Bioinformatics and Omics Data Analytics, German Cancer Research Center (DKFZ), Heidelberg, Germany; Hopp Children's Cancer Center (KiTZ), Heidelberg, Germany; Division of Pediatric Neurooncology, German Cancer Research Center (DKFZ) and German Cancer Consortium (DKTK), Heidelberg, Germany; Faculty of Biosciences, Heidelberg University, Heidelberg, Germany.

Hopp Children's Cancer Center (KiTZ), Heidelberg, Germany; Clinical Cooperation Unit Pediatric Oncology, German Cancer Research Center (DKFZ) and German Cancer Consortium (DKTK), Heidelberg, Germany.

出版信息

Pharmacol Res. 2022 Jan;175:105996. doi: 10.1016/j.phrs.2021.105996. Epub 2021 Nov 27.

Abstract

High throughput screening methods, measuring the sensitivity and resistance of tumor cells to drug treatments have been rapidly evolving.
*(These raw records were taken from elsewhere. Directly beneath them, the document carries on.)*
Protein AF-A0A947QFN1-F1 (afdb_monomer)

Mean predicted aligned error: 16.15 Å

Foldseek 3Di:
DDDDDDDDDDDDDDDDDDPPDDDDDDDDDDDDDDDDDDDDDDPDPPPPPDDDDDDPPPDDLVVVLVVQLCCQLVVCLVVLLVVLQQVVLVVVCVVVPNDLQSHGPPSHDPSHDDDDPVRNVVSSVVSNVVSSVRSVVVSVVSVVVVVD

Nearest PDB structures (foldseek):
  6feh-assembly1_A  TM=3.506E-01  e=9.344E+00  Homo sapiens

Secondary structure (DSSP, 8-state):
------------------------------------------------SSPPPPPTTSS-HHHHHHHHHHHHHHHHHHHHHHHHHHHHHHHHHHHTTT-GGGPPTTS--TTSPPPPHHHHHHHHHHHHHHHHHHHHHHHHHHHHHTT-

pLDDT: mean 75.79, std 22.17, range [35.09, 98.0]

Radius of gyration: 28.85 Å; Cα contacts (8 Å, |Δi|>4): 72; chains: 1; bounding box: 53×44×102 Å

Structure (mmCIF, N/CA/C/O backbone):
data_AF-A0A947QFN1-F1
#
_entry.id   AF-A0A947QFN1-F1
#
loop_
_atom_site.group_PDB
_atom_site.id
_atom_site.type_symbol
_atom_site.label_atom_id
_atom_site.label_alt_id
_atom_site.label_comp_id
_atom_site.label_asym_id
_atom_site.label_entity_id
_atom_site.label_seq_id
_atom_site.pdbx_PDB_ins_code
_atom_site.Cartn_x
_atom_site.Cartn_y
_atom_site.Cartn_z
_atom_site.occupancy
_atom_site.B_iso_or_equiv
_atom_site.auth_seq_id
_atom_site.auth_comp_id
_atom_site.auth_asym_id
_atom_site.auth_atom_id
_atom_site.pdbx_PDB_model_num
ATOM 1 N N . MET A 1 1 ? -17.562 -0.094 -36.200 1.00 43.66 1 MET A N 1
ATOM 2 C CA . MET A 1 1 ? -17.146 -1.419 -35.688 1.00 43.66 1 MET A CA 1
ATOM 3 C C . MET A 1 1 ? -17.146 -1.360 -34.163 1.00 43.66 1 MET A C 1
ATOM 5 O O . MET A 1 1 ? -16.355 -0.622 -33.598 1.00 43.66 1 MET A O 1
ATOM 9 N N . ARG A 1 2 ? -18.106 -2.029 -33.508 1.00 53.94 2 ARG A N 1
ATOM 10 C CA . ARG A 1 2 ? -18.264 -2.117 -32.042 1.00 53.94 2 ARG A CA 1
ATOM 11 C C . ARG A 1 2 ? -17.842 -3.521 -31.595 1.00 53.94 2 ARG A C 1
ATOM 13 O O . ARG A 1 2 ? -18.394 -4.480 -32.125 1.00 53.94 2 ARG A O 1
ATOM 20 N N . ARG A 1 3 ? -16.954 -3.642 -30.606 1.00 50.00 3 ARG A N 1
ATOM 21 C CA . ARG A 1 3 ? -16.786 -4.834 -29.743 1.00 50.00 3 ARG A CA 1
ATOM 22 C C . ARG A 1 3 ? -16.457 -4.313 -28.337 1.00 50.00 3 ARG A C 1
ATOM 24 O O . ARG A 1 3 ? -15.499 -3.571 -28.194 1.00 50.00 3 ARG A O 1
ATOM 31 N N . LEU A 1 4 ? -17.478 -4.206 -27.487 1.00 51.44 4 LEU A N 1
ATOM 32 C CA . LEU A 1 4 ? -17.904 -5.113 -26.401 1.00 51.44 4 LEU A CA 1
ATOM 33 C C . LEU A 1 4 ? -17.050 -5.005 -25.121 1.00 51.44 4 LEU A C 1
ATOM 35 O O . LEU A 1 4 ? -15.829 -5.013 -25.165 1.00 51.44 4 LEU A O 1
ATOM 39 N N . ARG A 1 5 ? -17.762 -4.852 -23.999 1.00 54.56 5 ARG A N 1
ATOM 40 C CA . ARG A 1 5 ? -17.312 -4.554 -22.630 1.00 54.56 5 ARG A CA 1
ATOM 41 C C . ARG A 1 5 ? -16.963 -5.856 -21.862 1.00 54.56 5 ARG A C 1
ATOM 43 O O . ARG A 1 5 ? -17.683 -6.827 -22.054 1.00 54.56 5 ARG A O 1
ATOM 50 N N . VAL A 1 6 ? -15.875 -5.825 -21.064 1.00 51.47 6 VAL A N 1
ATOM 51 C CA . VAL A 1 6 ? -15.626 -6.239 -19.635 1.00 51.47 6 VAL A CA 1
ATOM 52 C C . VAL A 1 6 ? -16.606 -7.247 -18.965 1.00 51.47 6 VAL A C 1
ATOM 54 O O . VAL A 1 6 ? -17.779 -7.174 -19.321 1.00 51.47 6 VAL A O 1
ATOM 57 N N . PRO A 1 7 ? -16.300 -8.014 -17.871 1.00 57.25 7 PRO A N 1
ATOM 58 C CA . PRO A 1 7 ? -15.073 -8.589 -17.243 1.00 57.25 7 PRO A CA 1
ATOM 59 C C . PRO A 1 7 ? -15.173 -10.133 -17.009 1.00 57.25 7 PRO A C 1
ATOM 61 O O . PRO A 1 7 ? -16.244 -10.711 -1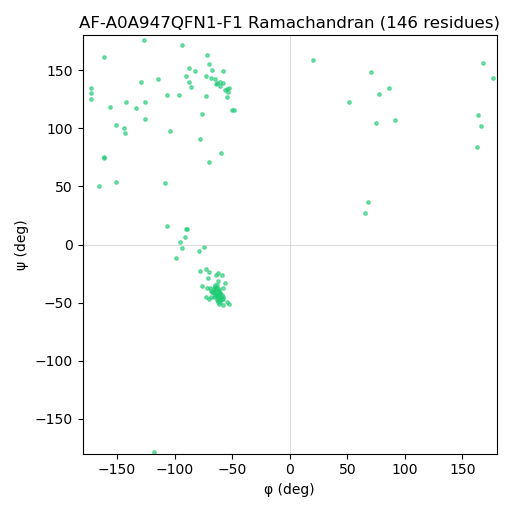7.163 1.00 57.25 7 PRO A O 1
ATOM 64 N N . VAL A 1 8 ? -14.116 -10.807 -16.522 1.00 43.34 8 VAL A N 1
ATOM 65 C CA . VAL A 1 8 ? -14.238 -12.144 -15.885 1.00 43.34 8 VAL A CA 1
ATOM 66 C C . VAL A 1 8 ? -13.447 -12.193 -14.575 1.00 43.34 8 VAL A C 1
ATOM 68 O O . VAL A 1 8 ? -12.230 -12.041 -14.559 1.00 43.34 8 VAL A O 1
ATOM 71 N N . ALA A 1 9 ? -14.185 -12.403 -13.487 1.00 39.72 9 ALA A N 1
ATOM 72 C CA . ALA A 1 9 ? -13.717 -12.849 -12.183 1.00 39.72 9 ALA A CA 1
ATOM 73 C C . ALA A 1 9 ? -13.563 -14.375 -12.181 1.00 39.72 9 ALA A C 1
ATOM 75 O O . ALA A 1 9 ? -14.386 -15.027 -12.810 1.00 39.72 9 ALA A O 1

Not only do these screens allow correlating response profiles to tumor genomic features for developing novel predictors of treatment response, but they can also add evidence for therapy decision making in precision oncology. Recent analysis methods developed for either assessing single agents or combination drug efficacies enable quantification of dose-response curves with restricted symmetric fit settings. Here, we introduce iTReX, a user-friendly and interactive Shiny/R application, for both the analysis of mono- and combination therapy responses. The application features an extended version of the drug sensitivity score (DSS) based on the integral of an advanced five-parameter dose-response curve model and a differential DSS for combination therapy profiling. Additionally, iTReX includes modules that visualize drug target interaction networks and support the detection of matches between top therapy hits and the sample omics features to enable the identification of druggable targets and biomarkers. iTReX enables the analysis of various quantitative drug or therapy response readouts (e.g. luminescence, fluorescence microscopy) and multiple treatment strategies (drug treatments, radiation). Using iTReX we validate a cost-effective drug combination screening approach and reveal the application's ability to identify potential sample-specific biomarkers based on drug target interaction networks. The iTReX web application is accessible at https://itrex.kitz-heidelberg.de.

摘要

高通量筛选方法,用于测量肿瘤细胞对药物治疗的敏感性和耐药性,正在迅速发展。这些筛选方法不仅可以将反应谱与肿瘤基因组特征相关联,从而开发出新的治疗反应预测因子,还可以为精准肿瘤学中的治疗决策提供依据。最近开发的用于评估单一药物或联合药物疗效的分析方法,可以在受限的对称拟合设置下定量剂量反应曲线。在这里,我们介绍了 iTReX,这是一个用户友好且互动的 Shiny/R 应用程序,用于分析单药和联合治疗反应。该应用程序具有基于高级五参数剂量反应曲线模型的积分的扩展版药物敏感性评分 (DSS),以及用于联合治疗分析的差分 DSS。此外,iTReX 还包括可视化药物靶标相互作用网络的模块,并支持检测顶级治疗靶点与样本组学特征之间的匹配,从而能够识别可用药靶标和生物标志物。iTReX 可以分析各种定量药物或治疗反应读数(例如发光、荧光显微镜)和多种治疗策略(药物治疗、放射治疗)。使用 iTReX,我们验证了一种具有成本效益的药物联合筛选方法,并揭示了该应用程序基于药物靶标相互作用网络识别潜在样本特异性生物标志物的能力。iTReX 网络应用程序可在 https://itrex.kitz-heidelberg.de 访问。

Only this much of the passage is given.